EXERCISE AIM: Take the lines below from the first through the one that contains "pLDDT: mean 92.86, std" and copy them exactly.

═════ EXERCISE MATERIALS ═════

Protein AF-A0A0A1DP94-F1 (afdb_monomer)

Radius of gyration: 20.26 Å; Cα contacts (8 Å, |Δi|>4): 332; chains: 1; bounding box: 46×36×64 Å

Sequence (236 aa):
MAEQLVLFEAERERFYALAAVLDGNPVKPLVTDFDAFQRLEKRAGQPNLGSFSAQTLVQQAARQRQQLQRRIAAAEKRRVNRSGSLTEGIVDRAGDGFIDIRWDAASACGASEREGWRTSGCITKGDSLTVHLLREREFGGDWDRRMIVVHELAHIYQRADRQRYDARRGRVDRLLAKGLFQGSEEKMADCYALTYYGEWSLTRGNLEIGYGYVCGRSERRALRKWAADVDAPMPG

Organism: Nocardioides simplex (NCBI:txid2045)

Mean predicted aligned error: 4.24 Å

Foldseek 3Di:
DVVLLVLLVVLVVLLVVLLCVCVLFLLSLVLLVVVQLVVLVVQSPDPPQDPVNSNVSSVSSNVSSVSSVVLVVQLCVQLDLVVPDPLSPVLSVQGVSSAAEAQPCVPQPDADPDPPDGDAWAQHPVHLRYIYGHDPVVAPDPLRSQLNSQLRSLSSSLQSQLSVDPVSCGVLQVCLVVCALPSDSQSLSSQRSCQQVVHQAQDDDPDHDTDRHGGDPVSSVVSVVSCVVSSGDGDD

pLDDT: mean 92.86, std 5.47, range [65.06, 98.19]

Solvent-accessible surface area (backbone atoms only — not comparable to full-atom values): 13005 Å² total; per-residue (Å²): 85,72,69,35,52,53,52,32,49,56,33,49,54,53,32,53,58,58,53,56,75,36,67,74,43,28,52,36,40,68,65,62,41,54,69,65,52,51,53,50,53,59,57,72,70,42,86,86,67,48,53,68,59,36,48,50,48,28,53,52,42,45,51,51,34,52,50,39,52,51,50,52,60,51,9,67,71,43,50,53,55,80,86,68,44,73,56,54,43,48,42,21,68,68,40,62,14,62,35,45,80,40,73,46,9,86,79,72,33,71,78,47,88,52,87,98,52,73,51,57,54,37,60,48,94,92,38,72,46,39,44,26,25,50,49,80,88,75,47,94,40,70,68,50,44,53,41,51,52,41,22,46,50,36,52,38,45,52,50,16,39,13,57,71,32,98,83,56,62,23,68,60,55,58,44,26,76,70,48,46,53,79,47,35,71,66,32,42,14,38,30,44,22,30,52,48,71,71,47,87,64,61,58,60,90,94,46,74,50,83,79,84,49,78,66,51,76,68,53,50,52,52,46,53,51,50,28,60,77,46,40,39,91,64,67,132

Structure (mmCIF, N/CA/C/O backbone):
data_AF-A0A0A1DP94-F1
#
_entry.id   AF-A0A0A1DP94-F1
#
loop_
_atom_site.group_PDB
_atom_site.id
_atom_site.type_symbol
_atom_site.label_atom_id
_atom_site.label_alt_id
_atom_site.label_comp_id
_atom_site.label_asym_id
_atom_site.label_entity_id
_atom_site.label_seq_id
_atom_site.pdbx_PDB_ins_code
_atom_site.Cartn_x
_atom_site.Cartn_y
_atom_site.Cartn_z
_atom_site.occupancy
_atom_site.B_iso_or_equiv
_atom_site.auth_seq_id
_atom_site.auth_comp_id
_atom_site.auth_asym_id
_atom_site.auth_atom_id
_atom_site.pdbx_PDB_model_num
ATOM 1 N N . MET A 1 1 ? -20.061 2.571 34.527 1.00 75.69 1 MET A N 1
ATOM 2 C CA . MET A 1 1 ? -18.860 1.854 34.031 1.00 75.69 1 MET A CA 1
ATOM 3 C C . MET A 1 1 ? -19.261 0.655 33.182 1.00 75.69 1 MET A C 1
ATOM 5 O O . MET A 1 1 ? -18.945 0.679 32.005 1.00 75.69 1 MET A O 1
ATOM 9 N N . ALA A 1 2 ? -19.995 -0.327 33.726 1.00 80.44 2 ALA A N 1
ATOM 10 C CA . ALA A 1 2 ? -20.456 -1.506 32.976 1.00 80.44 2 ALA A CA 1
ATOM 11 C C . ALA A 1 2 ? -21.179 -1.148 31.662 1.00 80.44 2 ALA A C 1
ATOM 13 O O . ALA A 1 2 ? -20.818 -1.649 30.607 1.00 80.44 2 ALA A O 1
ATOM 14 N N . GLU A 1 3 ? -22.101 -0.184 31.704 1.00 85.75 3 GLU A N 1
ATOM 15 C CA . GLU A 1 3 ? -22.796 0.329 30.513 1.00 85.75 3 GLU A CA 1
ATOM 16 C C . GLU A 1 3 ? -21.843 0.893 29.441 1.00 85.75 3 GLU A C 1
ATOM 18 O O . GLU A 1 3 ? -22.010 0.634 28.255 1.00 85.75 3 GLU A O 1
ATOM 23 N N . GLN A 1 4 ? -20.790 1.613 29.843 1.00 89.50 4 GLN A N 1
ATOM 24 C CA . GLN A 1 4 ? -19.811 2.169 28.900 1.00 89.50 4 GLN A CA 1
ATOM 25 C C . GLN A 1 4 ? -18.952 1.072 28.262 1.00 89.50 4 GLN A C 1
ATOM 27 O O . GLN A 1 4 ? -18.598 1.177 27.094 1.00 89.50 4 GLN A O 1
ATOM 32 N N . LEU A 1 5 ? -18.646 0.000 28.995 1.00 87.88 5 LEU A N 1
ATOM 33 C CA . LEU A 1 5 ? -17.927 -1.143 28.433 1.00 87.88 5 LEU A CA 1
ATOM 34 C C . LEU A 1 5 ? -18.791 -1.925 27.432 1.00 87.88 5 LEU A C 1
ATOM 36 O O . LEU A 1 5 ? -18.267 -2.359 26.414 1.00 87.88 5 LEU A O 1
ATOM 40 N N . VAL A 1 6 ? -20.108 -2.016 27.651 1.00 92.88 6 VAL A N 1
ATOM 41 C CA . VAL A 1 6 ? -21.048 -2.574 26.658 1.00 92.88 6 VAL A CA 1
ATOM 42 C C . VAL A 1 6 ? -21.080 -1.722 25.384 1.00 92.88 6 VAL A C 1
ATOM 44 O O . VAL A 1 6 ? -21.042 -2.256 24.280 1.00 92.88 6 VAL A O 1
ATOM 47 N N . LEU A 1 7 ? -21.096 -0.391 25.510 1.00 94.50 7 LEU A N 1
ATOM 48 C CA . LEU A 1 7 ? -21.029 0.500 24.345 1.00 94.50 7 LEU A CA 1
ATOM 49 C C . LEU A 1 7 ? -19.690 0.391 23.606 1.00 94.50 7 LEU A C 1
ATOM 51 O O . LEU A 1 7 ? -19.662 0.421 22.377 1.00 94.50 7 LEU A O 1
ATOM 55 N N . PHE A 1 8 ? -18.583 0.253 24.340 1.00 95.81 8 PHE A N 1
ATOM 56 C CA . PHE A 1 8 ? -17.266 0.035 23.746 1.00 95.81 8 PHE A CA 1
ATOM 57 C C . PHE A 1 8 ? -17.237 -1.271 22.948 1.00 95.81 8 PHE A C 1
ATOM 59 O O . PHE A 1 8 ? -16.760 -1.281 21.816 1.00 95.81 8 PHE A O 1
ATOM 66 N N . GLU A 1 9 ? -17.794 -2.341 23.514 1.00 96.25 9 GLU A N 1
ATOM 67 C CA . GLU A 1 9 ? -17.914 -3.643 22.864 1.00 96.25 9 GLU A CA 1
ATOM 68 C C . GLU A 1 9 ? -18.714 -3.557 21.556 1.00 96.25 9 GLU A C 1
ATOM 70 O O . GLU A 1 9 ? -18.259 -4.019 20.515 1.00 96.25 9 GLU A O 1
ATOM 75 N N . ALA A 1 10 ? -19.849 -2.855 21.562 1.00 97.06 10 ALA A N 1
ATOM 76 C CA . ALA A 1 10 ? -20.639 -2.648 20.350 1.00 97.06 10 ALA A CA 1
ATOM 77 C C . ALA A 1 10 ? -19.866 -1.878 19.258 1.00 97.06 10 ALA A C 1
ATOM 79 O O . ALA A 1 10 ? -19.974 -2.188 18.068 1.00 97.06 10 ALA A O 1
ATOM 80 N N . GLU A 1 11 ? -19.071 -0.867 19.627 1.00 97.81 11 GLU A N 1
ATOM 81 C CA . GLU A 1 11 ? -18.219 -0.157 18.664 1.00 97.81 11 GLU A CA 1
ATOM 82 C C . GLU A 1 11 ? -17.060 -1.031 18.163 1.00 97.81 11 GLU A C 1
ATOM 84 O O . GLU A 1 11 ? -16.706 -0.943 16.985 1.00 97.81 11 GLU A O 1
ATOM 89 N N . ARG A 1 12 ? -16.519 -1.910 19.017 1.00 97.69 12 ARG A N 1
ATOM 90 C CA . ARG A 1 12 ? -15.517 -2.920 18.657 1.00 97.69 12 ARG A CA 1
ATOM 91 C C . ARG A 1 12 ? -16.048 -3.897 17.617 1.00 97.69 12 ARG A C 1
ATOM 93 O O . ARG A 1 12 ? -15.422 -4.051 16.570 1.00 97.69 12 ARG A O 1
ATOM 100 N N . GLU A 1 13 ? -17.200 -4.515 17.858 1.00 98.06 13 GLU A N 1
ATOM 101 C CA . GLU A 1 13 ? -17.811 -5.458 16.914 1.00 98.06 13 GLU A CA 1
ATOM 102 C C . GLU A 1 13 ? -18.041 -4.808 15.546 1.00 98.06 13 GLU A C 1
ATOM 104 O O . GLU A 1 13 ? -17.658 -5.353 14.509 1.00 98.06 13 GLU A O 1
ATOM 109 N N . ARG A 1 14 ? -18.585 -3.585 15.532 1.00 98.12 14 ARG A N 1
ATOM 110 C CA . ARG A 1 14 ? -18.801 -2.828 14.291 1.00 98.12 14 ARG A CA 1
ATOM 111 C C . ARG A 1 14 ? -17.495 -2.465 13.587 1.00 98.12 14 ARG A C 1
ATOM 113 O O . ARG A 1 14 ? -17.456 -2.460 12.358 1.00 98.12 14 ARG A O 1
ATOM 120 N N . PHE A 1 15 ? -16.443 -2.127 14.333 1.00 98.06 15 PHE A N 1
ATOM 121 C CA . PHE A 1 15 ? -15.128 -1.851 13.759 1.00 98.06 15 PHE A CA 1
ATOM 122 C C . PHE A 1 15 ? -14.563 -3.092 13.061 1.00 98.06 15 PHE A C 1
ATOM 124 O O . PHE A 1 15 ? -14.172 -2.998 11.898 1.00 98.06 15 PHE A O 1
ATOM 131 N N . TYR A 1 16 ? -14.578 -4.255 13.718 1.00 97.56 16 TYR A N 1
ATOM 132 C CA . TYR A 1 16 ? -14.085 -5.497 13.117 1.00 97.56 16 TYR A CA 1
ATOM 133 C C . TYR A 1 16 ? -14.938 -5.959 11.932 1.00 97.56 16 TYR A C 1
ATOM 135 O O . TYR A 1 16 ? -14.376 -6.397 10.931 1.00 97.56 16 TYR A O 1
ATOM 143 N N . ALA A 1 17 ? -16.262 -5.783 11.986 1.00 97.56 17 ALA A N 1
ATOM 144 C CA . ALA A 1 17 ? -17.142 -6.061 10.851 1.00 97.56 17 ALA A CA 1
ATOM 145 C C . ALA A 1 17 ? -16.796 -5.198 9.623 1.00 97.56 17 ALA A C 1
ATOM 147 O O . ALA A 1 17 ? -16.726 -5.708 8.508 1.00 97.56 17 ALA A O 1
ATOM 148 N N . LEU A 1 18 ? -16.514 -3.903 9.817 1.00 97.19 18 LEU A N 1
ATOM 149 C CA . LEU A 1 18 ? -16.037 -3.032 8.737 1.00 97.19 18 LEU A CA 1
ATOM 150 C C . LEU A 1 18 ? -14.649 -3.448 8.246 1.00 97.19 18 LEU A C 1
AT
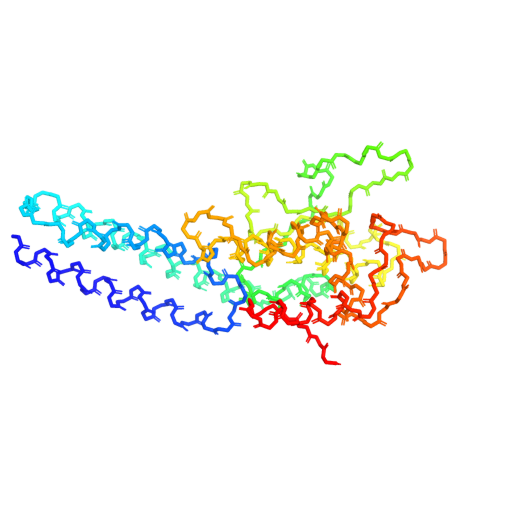OM 152 O O . LEU A 1 18 ? -14.389 -3.440 7.048 1.00 97.19 18 LEU A O 1
ATOM 156 N N . ALA A 1 19 ? -13.750 -3.809 9.158 1.00 96.44 19 ALA A N 1
ATOM 157 C CA . ALA A 1 19 ? -12.386 -4.179 8.810 1.00 96.44 19 ALA A CA 1
ATOM 158 C C . ALA A 1 19 ? -12.301 -5.508 8.036 1.00 96.44 19 ALA A C 1
ATOM 160 O O . ALA A 1 19 ? -11.376 -5.680 7.241 1.00 96.44 19 ALA A O 1
ATOM 161 N N . ALA A 1 20 ? -13.257 -6.419 8.239 1.00 96.38 20 ALA A N 1
ATOM 162 C CA . ALA A 1 20 ? -13.385 -7.669 7.487 1.00 96.38 20 ALA A CA 1
ATOM 163 C C . ALA A 1 20 ? -13.728 -7.447 6.002 1.00 96.38 20 ALA A C 1
ATOM 165 O O . ALA A 1 20 ? -13.378 -8.269 5.164 1.00 96.38 20 ALA A O 1
ATOM 166 N N . VAL A 1 21 ? -14.325 -6.304 5.636 1.00 94.69 21 VAL A N 1
ATOM 167 C CA . VAL A 1 21 ? -14.556 -5.939 4.220 1.00 94.69 21 VAL A CA 1
ATOM 168 C C . VAL A 1 21 ? -13.239 -5.814 3.442 1.00 94.69 21 VAL A C 1
ATOM 170 O O . VAL A 1 21 ? -13.223 -5.956 2.225 1.00 94.69 21 VAL A O 1
ATOM 173 N N . LEU A 1 22 ? -12.127 -5.562 4.139 1.00 94.94 22 LEU A N 1
ATOM 174 C CA . LEU A 1 22 ? -10.796 -5.458 3.546 1.00 94.94 22 LEU A CA 1
ATOM 175 C C . LEU A 1 22 ? -10.012 -6.782 3.590 1.00 94.94 22 LEU A C 1
ATOM 177 O O . LEU A 1 22 ? -8.801 -6.771 3.370 1.00 94.94 22 LEU A O 1
ATOM 181 N N . ASP A 1 23 ? -10.641 -7.911 3.929 1.00 93.81 23 ASP A N 1
ATOM 182 C CA . ASP A 1 23 ? -9.972 -9.216 3.906 1.00 93.81 23 ASP A CA 1
ATOM 183 C C . ASP A 1 23 ? -9.428 -9.523 2.504 1.00 93.81 23 ASP A C 1
ATOM 185 O O . ASP A 1 23 ? -10.129 -9.392 1.504 1.00 93.81 23 ASP A O 1
ATOM 189 N N . GLY A 1 24 ? -8.146 -9.893 2.432 1.00 92.38 24 GLY A N 1
ATOM 190 C CA . GLY A 1 24 ? -7.433 -10.099 1.168 1.00 92.38 24 GLY A CA 1
ATOM 191 C C . GLY A 1 24 ? -6.995 -8.815 0.452 1.00 92.38 24 GLY A C 1
ATOM 192 O O . GLY A 1 24 ? -6.373 -8.903 -0.601 1.00 92.38 24 GLY A O 1
ATOM 193 N N . ASN A 1 25 ? -7.270 -7.624 0.997 1.00 94.81 25 ASN A N 1
ATOM 194 C CA . ASN A 1 25 ? -6.738 -6.379 0.451 1.00 94.81 25 ASN A CA 1
ATOM 195 C C . ASN A 1 25 ? -5.347 -6.080 1.053 1.00 94.81 25 ASN A C 1
ATOM 197 O O . ASN A 1 25 ? -5.215 -5.988 2.284 1.00 94.81 25 ASN A O 1
ATOM 201 N N . PRO A 1 26 ? -4.308 -5.849 0.227 1.00 95.12 26 PRO A N 1
ATOM 202 C CA . PRO A 1 26 ? -2.935 -5.694 0.711 1.00 95.12 26 PRO A CA 1
ATOM 203 C C . PRO A 1 26 ? -2.739 -4.495 1.634 1.00 95.12 26 PRO A C 1
ATOM 205 O O . PRO A 1 26 ? -1.873 -4.516 2.513 1.00 95.12 26 PRO A O 1
ATOM 208 N N . VAL A 1 27 ? -3.550 -3.445 1.468 1.00 95.56 27 VAL A N 1
ATOM 209 C CA . VAL A 1 27 ? -3.416 -2.198 2.226 1.00 95.56 27 VAL A CA 1
ATOM 210 C C . VAL A 1 27 ? -4.308 -2.129 3.460 1.00 95.56 27 VAL A C 1
ATOM 212 O O . VAL A 1 27 ? -4.282 -1.119 4.168 1.00 95.56 27 VAL A O 1
ATOM 215 N N . LYS A 1 28 ? -5.031 -3.211 3.790 1.00 95.31 28 LYS A N 1
ATOM 216 C CA . LYS A 1 28 ? -5.845 -3.321 5.012 1.00 95.31 28 LYS A CA 1
ATOM 217 C C . LYS A 1 28 ? -5.147 -2.754 6.262 1.00 95.31 28 LYS A C 1
ATOM 219 O O . LYS A 1 28 ? -5.766 -1.919 6.919 1.00 95.31 28 LYS A O 1
ATOM 224 N N . PRO A 1 29 ? -3.875 -3.090 6.575 1.00 93.50 29 PRO A N 1
ATOM 225 C CA . PRO A 1 29 ? -3.201 -2.580 7.776 1.00 93.50 29 PRO A CA 1
ATOM 226 C C . PRO A 1 29 ? -3.065 -1.051 7.821 1.00 93.50 29 PRO A C 1
ATOM 228 O O . PRO A 1 29 ? -3.133 -0.458 8.895 1.00 93.50 29 PRO A O 1
ATOM 231 N N . LEU A 1 30 ? -2.899 -0.402 6.664 1.00 93.50 30 LEU A N 1
ATOM 232 C CA . LEU A 1 30 ? -2.781 1.057 6.558 1.00 93.50 30 LEU A CA 1
ATOM 233 C C . LEU A 1 30 ? -4.147 1.750 6.666 1.00 93.50 30 LEU A C 1
ATOM 235 O O . LEU A 1 30 ? -4.247 2.871 7.166 1.00 93.50 30 LEU A O 1
ATOM 239 N N . VAL A 1 31 ? -5.208 1.089 6.195 1.00 94.88 31 VAL A N 1
ATOM 240 C CA . VAL A 1 31 ? -6.566 1.646 6.179 1.00 94.88 31 VAL A CA 1
ATOM 241 C C . VAL A 1 31 ? -7.248 1.525 7.539 1.00 94.88 31 VAL A C 1
ATOM 243 O O . VAL A 1 31 ? -7.961 2.449 7.941 1.00 94.88 31 VAL A O 1
ATOM 246 N N . THR A 1 32 ? -7.058 0.413 8.246 1.00 93.31 32 THR A N 1
ATOM 247 C CA . THR A 1 32 ? -7.766 0.138 9.505 1.00 93.31 32 THR A CA 1
ATOM 248 C C . THR A 1 32 ? -7.079 0.733 10.729 1.00 93.31 32 THR A C 1
ATOM 250 O O . THR A 1 32 ? -7.779 1.049 11.686 1.00 93.31 32 THR A O 1
ATOM 253 N N . ASP A 1 33 ? -5.750 0.909 10.702 1.00 87.38 33 ASP A N 1
ATOM 254 C CA . ASP A 1 33 ? -4.940 1.294 11.872 1.00 87.38 33 ASP A CA 1
ATOM 255 C C . ASP A 1 33 ? -5.242 0.398 13.092 1.00 87.38 33 ASP A C 1
ATOM 257 O O . ASP A 1 33 ? -5.591 0.861 14.182 1.00 87.38 33 ASP A O 1
ATOM 261 N N . PHE A 1 34 ? -5.163 -0.925 12.883 1.00 88.50 34 PHE A N 1
ATOM 262 C CA . PHE A 1 34 ? -5.485 -1.917 13.916 1.00 88.50 34 PHE A CA 1
ATOM 263 C C . PHE A 1 34 ? -4.722 -1.688 15.211 1.00 88.50 34 PHE A C 1
ATOM 265 O O . PHE A 1 34 ? -5.322 -1.787 16.275 1.00 88.50 34 PHE A O 1
ATOM 272 N N . ASP A 1 35 ? -3.438 -1.339 15.144 1.00 87.81 35 ASP A N 1
ATOM 273 C CA . ASP A 1 35 ? -2.631 -1.107 16.340 1.00 87.81 35 ASP A CA 1
ATOM 274 C C . ASP A 1 35 ? -3.235 0.003 17.209 1.00 87.81 35 ASP A C 1
ATOM 276 O O . ASP A 1 35 ? -3.219 -0.080 18.441 1.00 87.81 35 ASP A O 1
ATOM 280 N N . ALA A 1 36 ? -3.773 1.064 16.595 1.00 89.06 36 ALA A N 1
ATOM 281 C CA . ALA A 1 36 ? -4.448 2.121 17.334 1.00 89.06 36 ALA A CA 1
ATOM 282 C C . ALA A 1 36 ? -5.731 1.631 17.998 1.00 89.06 36 ALA A C 1
ATOM 284 O O . ALA A 1 36 ? -5.966 2.002 19.150 1.00 89.06 36 ALA A O 1
ATOM 285 N N . PHE A 1 37 ? -6.517 0.793 17.323 1.00 93.88 37 PHE A N 1
ATOM 286 C CA . PHE A 1 37 ? -7.730 0.221 17.906 1.00 93.88 37 PHE A CA 1
ATOM 287 C C . PHE A 1 37 ? -7.399 -0.772 19.030 1.00 93.88 37 PHE A C 1
ATOM 289 O O . PHE A 1 37 ? -7.938 -0.670 20.130 1.00 93.88 37 PHE A O 1
ATOM 296 N N . GLN A 1 38 ? -6.411 -1.643 18.828 1.00 91.94 38 GLN A N 1
ATOM 297 C CA . GLN A 1 38 ? -5.932 -2.599 19.830 1.00 91.94 38 GLN A CA 1
ATOM 298 C C . GLN A 1 38 ? -5.389 -1.919 21.087 1.00 91.94 38 GLN A C 1
ATOM 300 O O . GLN A 1 38 ? -5.546 -2.431 22.197 1.00 91.94 38 GLN A O 1
ATOM 305 N N . ARG A 1 39 ? -4.780 -0.732 20.967 1.00 92.06 39 ARG A N 1
ATOM 306 C CA . ARG A 1 39 ? -4.414 0.076 22.142 1.00 92.06 39 ARG A CA 1
ATOM 307 C C . ARG A 1 39 ? -5.639 0.534 22.940 1.00 92.06 39 ARG A C 1
ATOM 309 O O . ARG A 1 39 ? -5.539 0.641 24.162 1.00 92.06 39 ARG A O 1
ATOM 316 N N . LEU A 1 40 ? -6.778 0.793 22.293 1.00 94.56 40 LEU A N 1
ATOM 317 C CA . LEU A 1 40 ? -8.035 1.083 22.991 1.00 94.56 40 LEU A CA 1
ATOM 318 C C . LEU A 1 40 ? -8.558 -0.162 23.709 1.00 94.56 40 LEU A C 1
ATOM 320 O O . LEU A 1 40 ? -8.927 -0.064 24.875 1.00 94.56 40 LEU A O 1
ATOM 324 N N . GLU A 1 41 ? -8.511 -1.328 23.062 1.00 94.75 41 GLU A N 1
ATOM 325 C CA . GLU A 1 41 ? -8.924 -2.603 23.665 1.00 94.75 41 GLU A CA 1
ATOM 326 C C . GLU A 1 41 ? -8.082 -2.946 24.899 1.00 94.75 41 GLU A C 1
ATOM 328 O O . GLU A 1 41 ? -8.624 -3.226 25.968 1.00 94.75 41 GLU A O 1
ATOM 333 N N . LYS A 1 42 ? -6.751 -2.826 24.791 1.00 93.44 42 LYS A N 1
ATOM 334 C CA . LYS A 1 42 ? -5.822 -3.027 25.916 1.00 93.44 42 LYS A CA 1
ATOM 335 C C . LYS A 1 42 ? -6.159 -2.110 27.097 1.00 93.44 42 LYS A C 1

═════

ANSWER AREA:
Protein AF-A0A0A1DP94-F1 (afdb_monomer)

Radius of gyration: 20.26 Å; Cα contacts (8 Å, |Δi|>4): 332; chains: 1; bounding box: 46×36×64 Å

Sequence (236 aa):
MAEQLVLFEAERERFYALAAVLDGNPVKPLVTDFDAFQRLEKRAGQPNLGSFSAQTLVQQAARQRQQLQRRIAAAEKRRVNRSGSLTEGIVDRAGDGFIDIRWDAASACGASEREGWRTSGCITKGDSLTVHLLREREFGGDWDRRMIVVHELAHIYQRADRQRYDARRGRVDRLLAKGLFQGSEEKMADCYALTYYGEWSLTRGNLEIGYGYVCGRSERRALRKWAADVDAPMPG

Organism: Nocardioides simplex (NCBI:txid2045)

Mean predicted aligned error: 4.24 Å

Foldseek 3Di:
DVVLLVLLVVLVVLLVVLLCVCVLFLLSLVLLVVVQLVVLVVQSPDPPQDPVNSNVSSVSSNVSSVSSVVLVVQLCVQLDLVVPDPLSPVLSVQGVSSAAEAQPCVPQPDADPDPPDGDAWAQHPVHLRYIYGHDPVVAPDPLRSQLNSQLRSLSSSLQSQLSVDPVSCGVLQVCLVVCALPSDSQSLSSQRSCQQVVHQAQDDDPDHDTDRHGGDPVSSVVSVVSCVVSSGDGDD

pLDDT: mean 92.86, std 5.47, range [65.06, 98.19]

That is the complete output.